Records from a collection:
────────────────────────────────────────

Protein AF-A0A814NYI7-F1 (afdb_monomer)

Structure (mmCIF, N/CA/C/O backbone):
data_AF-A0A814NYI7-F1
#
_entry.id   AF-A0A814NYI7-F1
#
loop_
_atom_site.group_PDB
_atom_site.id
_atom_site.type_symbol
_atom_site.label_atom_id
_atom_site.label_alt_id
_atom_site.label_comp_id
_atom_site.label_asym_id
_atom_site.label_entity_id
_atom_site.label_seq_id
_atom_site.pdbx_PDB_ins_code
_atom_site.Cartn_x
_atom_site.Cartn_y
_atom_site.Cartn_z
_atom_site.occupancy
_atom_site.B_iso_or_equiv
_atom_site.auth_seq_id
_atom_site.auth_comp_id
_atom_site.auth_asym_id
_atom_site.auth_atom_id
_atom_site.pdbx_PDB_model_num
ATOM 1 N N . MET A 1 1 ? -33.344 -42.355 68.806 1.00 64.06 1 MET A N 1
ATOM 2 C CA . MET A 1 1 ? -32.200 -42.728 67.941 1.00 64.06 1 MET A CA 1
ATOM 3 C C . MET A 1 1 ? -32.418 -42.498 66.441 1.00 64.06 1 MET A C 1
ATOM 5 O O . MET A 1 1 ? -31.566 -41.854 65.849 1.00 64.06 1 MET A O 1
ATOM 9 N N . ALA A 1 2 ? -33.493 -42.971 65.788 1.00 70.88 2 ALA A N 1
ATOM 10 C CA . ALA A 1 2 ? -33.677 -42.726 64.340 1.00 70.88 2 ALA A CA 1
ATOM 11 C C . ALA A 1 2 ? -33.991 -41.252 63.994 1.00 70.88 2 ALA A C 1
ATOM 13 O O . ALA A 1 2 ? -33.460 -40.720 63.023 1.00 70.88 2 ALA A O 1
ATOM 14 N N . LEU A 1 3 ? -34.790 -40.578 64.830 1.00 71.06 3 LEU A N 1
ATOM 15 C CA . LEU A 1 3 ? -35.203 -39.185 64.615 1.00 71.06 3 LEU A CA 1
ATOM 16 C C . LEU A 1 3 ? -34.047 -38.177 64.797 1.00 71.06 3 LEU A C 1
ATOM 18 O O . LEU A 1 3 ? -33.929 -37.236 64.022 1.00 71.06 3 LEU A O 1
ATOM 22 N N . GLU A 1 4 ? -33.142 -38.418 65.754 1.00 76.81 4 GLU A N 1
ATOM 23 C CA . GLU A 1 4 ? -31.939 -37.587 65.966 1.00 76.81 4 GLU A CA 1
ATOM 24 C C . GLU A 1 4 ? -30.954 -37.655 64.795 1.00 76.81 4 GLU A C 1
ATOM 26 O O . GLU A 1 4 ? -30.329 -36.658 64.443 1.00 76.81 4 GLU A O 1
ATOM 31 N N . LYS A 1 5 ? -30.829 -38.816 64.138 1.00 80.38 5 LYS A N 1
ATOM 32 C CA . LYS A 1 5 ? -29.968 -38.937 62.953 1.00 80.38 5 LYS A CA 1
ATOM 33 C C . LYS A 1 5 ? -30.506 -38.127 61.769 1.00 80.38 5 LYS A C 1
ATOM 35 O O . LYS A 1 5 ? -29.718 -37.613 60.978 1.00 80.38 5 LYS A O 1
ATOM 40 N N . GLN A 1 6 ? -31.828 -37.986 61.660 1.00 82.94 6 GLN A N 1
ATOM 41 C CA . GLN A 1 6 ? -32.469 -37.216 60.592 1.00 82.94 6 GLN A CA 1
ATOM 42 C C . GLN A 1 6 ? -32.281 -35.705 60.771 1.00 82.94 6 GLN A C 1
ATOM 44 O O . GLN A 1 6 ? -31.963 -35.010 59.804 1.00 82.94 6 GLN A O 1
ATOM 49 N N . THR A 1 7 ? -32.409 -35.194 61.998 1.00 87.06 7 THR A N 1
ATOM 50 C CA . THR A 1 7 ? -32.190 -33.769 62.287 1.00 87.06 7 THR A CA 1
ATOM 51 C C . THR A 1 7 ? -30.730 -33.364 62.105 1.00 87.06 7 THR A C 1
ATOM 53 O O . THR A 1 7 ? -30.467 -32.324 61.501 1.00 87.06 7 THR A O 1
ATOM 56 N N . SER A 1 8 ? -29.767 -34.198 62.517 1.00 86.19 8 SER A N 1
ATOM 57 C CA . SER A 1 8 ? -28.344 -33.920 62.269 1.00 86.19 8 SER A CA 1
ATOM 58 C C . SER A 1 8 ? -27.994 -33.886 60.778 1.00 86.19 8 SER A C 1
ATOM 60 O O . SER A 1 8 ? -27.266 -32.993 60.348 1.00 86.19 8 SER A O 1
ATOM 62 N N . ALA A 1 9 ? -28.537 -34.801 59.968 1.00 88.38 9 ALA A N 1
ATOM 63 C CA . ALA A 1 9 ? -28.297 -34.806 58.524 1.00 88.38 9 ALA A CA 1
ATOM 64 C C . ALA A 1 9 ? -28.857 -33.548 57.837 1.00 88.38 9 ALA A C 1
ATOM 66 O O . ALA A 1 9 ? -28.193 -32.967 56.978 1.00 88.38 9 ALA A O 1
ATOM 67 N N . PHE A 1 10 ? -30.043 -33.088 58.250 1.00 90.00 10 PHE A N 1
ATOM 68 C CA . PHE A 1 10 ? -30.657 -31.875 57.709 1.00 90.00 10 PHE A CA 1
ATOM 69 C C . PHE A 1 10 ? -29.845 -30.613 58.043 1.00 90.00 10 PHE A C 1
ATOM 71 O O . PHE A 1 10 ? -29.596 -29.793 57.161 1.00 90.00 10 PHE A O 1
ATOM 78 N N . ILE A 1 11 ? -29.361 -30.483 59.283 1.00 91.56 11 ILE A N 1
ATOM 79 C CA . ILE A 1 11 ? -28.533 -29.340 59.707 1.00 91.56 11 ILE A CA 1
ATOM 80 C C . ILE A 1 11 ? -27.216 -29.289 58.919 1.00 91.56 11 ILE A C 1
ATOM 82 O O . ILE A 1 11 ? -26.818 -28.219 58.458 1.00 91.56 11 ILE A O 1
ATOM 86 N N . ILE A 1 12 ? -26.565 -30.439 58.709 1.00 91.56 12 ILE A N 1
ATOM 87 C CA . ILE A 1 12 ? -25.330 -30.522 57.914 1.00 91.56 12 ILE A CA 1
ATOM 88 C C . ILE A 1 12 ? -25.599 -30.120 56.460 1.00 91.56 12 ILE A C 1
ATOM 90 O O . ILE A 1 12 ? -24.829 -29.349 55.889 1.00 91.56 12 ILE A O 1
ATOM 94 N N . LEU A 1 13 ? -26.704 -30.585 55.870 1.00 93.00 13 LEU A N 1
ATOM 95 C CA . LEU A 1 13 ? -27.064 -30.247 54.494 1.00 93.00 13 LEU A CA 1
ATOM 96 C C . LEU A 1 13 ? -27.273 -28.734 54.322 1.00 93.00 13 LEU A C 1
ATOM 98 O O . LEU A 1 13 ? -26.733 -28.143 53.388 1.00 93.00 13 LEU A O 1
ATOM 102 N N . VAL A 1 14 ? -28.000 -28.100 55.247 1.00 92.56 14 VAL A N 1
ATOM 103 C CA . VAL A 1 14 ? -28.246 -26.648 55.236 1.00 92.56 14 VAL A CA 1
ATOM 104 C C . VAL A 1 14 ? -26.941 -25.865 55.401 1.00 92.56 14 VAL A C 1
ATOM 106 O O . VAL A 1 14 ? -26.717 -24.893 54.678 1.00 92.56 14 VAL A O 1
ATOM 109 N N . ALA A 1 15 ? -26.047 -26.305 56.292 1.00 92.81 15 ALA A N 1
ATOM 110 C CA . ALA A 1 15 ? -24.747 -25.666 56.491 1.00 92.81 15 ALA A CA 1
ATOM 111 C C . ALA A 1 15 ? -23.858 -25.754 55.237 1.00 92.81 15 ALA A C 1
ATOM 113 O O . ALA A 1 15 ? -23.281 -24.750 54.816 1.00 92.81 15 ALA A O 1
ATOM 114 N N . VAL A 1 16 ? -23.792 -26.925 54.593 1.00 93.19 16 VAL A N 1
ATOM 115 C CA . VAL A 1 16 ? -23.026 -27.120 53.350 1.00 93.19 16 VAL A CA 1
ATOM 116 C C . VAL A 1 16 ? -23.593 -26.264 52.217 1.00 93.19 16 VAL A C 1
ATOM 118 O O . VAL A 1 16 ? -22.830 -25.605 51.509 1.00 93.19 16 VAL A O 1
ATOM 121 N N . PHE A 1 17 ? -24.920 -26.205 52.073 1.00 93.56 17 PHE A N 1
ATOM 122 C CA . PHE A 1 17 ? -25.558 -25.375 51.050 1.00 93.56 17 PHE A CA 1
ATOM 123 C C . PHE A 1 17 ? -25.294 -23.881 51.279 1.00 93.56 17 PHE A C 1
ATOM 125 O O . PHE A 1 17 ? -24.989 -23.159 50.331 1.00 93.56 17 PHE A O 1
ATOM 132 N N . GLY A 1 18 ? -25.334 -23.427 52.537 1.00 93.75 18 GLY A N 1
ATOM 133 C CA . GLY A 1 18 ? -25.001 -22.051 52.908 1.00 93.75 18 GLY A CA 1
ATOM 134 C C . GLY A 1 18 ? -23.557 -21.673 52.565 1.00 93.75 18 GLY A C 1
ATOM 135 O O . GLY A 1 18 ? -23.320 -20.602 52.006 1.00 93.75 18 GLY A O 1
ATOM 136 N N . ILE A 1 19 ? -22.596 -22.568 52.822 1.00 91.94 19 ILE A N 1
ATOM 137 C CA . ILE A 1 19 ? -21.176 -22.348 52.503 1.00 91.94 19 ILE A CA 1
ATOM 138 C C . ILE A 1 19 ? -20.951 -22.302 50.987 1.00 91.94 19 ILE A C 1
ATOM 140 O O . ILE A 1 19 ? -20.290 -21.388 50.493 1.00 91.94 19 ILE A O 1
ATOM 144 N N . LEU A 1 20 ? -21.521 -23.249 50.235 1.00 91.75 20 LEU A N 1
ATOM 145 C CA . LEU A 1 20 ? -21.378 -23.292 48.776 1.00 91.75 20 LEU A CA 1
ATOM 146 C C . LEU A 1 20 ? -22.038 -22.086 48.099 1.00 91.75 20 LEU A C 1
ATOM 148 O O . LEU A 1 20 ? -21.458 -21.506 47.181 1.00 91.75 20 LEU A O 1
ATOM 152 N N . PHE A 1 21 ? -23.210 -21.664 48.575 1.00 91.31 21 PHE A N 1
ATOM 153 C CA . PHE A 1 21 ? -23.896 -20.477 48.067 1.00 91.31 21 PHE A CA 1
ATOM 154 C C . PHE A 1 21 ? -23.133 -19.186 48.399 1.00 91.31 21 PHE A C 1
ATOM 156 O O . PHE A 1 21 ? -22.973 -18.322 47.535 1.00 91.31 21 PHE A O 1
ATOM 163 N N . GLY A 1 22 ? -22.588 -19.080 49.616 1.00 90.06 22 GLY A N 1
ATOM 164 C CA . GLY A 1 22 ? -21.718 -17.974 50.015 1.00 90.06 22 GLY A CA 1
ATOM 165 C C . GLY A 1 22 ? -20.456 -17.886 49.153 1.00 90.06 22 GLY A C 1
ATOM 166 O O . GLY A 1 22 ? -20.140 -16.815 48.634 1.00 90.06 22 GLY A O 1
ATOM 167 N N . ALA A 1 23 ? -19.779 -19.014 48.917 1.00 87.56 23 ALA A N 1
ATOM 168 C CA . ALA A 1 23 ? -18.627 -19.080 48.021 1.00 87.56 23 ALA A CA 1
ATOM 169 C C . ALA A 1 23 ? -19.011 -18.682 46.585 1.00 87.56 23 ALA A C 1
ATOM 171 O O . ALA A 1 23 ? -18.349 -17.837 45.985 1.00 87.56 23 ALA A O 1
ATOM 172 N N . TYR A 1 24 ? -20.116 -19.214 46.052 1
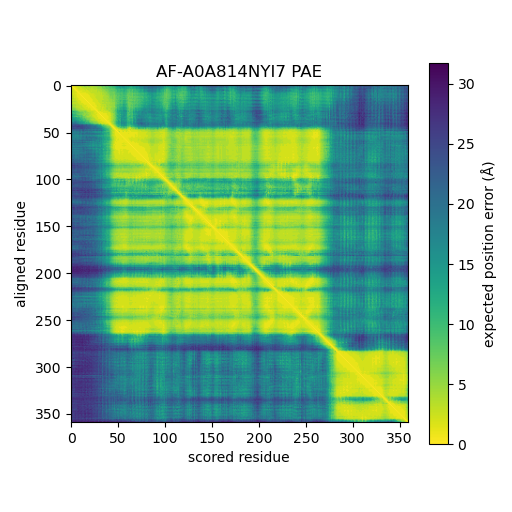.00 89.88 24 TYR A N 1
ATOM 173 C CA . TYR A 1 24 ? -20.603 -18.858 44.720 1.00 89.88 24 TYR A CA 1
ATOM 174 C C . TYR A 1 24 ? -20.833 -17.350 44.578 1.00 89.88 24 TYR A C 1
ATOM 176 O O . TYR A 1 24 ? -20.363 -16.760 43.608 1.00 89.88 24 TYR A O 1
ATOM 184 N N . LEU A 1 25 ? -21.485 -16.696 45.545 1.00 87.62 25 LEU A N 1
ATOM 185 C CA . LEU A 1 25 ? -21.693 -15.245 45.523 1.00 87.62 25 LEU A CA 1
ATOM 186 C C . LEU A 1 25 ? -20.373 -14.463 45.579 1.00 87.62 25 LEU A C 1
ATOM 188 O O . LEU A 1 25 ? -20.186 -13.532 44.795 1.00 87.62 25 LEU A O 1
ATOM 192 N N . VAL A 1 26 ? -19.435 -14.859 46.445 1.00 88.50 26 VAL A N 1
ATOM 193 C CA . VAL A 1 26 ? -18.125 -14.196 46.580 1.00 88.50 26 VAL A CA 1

────────────────────────────────────────

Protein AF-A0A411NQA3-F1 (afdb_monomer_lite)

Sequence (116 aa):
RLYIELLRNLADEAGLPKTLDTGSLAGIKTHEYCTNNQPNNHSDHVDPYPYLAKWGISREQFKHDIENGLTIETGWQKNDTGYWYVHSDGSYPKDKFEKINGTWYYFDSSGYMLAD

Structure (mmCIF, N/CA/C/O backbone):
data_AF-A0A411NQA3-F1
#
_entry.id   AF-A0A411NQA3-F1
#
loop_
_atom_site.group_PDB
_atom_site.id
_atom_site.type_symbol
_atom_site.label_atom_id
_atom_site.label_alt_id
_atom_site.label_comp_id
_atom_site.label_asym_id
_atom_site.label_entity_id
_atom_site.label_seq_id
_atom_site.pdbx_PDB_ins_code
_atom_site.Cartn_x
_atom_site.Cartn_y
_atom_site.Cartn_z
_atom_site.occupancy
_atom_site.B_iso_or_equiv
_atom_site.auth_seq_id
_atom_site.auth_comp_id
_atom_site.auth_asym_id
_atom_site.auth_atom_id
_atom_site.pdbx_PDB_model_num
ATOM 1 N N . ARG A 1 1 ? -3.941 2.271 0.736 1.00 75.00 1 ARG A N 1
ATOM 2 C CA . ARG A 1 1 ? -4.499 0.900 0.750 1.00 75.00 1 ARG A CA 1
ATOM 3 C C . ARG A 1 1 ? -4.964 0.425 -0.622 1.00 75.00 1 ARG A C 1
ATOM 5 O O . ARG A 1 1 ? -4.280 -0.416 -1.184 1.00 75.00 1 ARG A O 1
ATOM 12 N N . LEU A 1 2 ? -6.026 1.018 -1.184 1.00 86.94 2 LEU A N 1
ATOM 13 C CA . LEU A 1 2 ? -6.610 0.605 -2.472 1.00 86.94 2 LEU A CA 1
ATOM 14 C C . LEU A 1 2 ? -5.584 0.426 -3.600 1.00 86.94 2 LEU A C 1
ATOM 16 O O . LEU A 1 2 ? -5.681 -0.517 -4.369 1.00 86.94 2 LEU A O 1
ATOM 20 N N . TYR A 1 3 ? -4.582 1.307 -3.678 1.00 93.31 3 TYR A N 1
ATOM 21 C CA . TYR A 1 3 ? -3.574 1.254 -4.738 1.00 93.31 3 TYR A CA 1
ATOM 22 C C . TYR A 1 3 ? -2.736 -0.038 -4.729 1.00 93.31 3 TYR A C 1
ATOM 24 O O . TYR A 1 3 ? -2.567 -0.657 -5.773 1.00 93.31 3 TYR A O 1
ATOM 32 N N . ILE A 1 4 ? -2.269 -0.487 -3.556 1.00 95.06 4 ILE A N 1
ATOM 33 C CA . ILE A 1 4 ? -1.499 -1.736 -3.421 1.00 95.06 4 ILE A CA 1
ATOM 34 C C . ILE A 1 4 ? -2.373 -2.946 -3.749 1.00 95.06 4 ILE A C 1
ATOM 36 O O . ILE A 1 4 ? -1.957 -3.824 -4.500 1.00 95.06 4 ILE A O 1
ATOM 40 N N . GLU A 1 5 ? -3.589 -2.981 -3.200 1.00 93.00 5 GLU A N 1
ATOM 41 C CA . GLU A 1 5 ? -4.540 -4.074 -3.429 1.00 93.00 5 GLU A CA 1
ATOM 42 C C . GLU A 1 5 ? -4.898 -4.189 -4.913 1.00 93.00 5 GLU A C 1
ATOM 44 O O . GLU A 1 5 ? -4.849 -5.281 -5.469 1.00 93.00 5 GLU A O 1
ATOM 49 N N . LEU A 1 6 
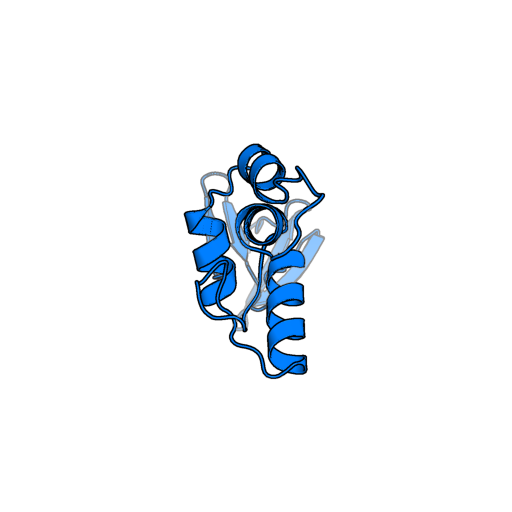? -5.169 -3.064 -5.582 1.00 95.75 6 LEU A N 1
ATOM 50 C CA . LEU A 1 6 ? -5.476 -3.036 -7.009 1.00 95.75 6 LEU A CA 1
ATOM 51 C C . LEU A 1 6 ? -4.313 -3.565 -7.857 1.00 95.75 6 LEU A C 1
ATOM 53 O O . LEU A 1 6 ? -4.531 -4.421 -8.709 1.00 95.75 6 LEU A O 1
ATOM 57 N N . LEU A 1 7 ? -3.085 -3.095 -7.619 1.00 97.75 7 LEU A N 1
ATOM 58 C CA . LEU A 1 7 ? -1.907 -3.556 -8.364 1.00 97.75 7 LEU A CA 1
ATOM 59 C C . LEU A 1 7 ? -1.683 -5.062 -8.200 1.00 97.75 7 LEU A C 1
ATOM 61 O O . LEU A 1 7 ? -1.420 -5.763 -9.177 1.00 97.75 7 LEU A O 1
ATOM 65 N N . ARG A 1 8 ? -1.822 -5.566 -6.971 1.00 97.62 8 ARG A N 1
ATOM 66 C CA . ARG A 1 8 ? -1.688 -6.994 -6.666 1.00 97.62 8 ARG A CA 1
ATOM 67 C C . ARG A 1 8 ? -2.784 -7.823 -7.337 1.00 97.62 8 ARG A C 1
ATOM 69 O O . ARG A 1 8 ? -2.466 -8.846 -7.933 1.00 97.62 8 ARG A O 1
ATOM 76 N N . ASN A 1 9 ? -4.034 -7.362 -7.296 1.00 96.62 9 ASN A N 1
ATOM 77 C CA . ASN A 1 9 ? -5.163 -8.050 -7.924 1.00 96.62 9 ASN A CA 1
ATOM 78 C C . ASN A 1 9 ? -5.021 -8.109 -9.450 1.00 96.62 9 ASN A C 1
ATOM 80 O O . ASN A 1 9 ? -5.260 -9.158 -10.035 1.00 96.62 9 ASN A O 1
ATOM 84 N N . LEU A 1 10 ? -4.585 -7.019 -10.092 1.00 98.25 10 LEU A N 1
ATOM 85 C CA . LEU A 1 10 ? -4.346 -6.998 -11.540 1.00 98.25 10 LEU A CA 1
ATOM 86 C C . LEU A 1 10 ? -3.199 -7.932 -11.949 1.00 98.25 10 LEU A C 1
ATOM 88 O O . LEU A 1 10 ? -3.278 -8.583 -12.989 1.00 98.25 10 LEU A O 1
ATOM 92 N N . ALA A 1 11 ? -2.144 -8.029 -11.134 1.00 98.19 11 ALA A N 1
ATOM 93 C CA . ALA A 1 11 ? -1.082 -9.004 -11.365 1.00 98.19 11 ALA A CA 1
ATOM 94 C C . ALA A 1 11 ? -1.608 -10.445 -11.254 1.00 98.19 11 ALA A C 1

────────────────────────────────────────

_EXERCISE DESCRIPTION_
The entries above hold a line with "ATOM 122 C CA" and a later line with "ATOM 153 C CA". Write out exactly those lines and all lines between, nothing more.

_EXERCISE SOLUTION_
ATOM 122 C CA . PHE A 1 17 ? -25.558 -25.375 51.050 1.00 93.56 17 PHE A CA 1
ATOM 123 C C . PHE A 1 17 ? -25.294 -23.881 51.279 1.00 93.56 17 PHE A C 1
ATOM 125 O O . PHE A 1 17 ? -24.989 -23.159 50.331 1.00 93.56 17 PHE A O 1
ATOM 132 N N . GLY A 1 18 ? -25.334 -23.427 52.537 1.00 93.75 18 GLY A N 1
ATOM 133 C CA . GLY A 1 18 ? -25.001 -22.051 52.908 1.00 93.75 18 GLY A CA 1
ATOM 134 C C . GLY A 1 18 ? -23.557 -21.673 52.565 1.00 93.75 18 GLY A C 1
ATOM 135 O O . GLY A 1 18 ? -23.320 -20.602 52.006 1.00 93.75 18 GLY A O 1
ATOM 136 N N . ILE A 1 19 ? -22.596 -22.568 52.822 1.00 91.94 19 ILE A N 1
ATOM 137 C CA . ILE A 1 19 ? -21.176 -22.348 52.503 1.00 91.94 19 ILE A CA 1
ATOM 138 C C . ILE A 1 19 ? -20.951 -22.302 50.987 1.00 91.94 19 ILE A C 1
ATOM 140 O O . ILE A 1 19 ? -20.290 -21.388 50.493 1.00 91.94 19 ILE A O 1
ATOM 144 N N . LEU A 1 20 ? -21.521 -23.249 50.235 1.00 91.75 20 LEU A N 1
ATOM 145 C CA . LEU A 1 20 ? -21.378 -23.292 48.776 1.00 91.75 20 LEU A CA 1
ATOM 146 C C . LEU A 1 20 ? -22.038 -22.086 48.099 1.00 91.75 20 LEU A C 1
ATOM 148 O O . LEU A 1 20 ? -21.458 -21.506 47.181 1.00 91.75 20 LEU A O 1
ATOM 152 N N . PHE A 1 21 ? -23.210 -21.664 48.575 1.00 91.31 21 PHE A N 1
ATOM 153 C CA . PHE A 1 21 ? -23.896 -20.477 48.067 1.00 91.31 21 PHE A CA 1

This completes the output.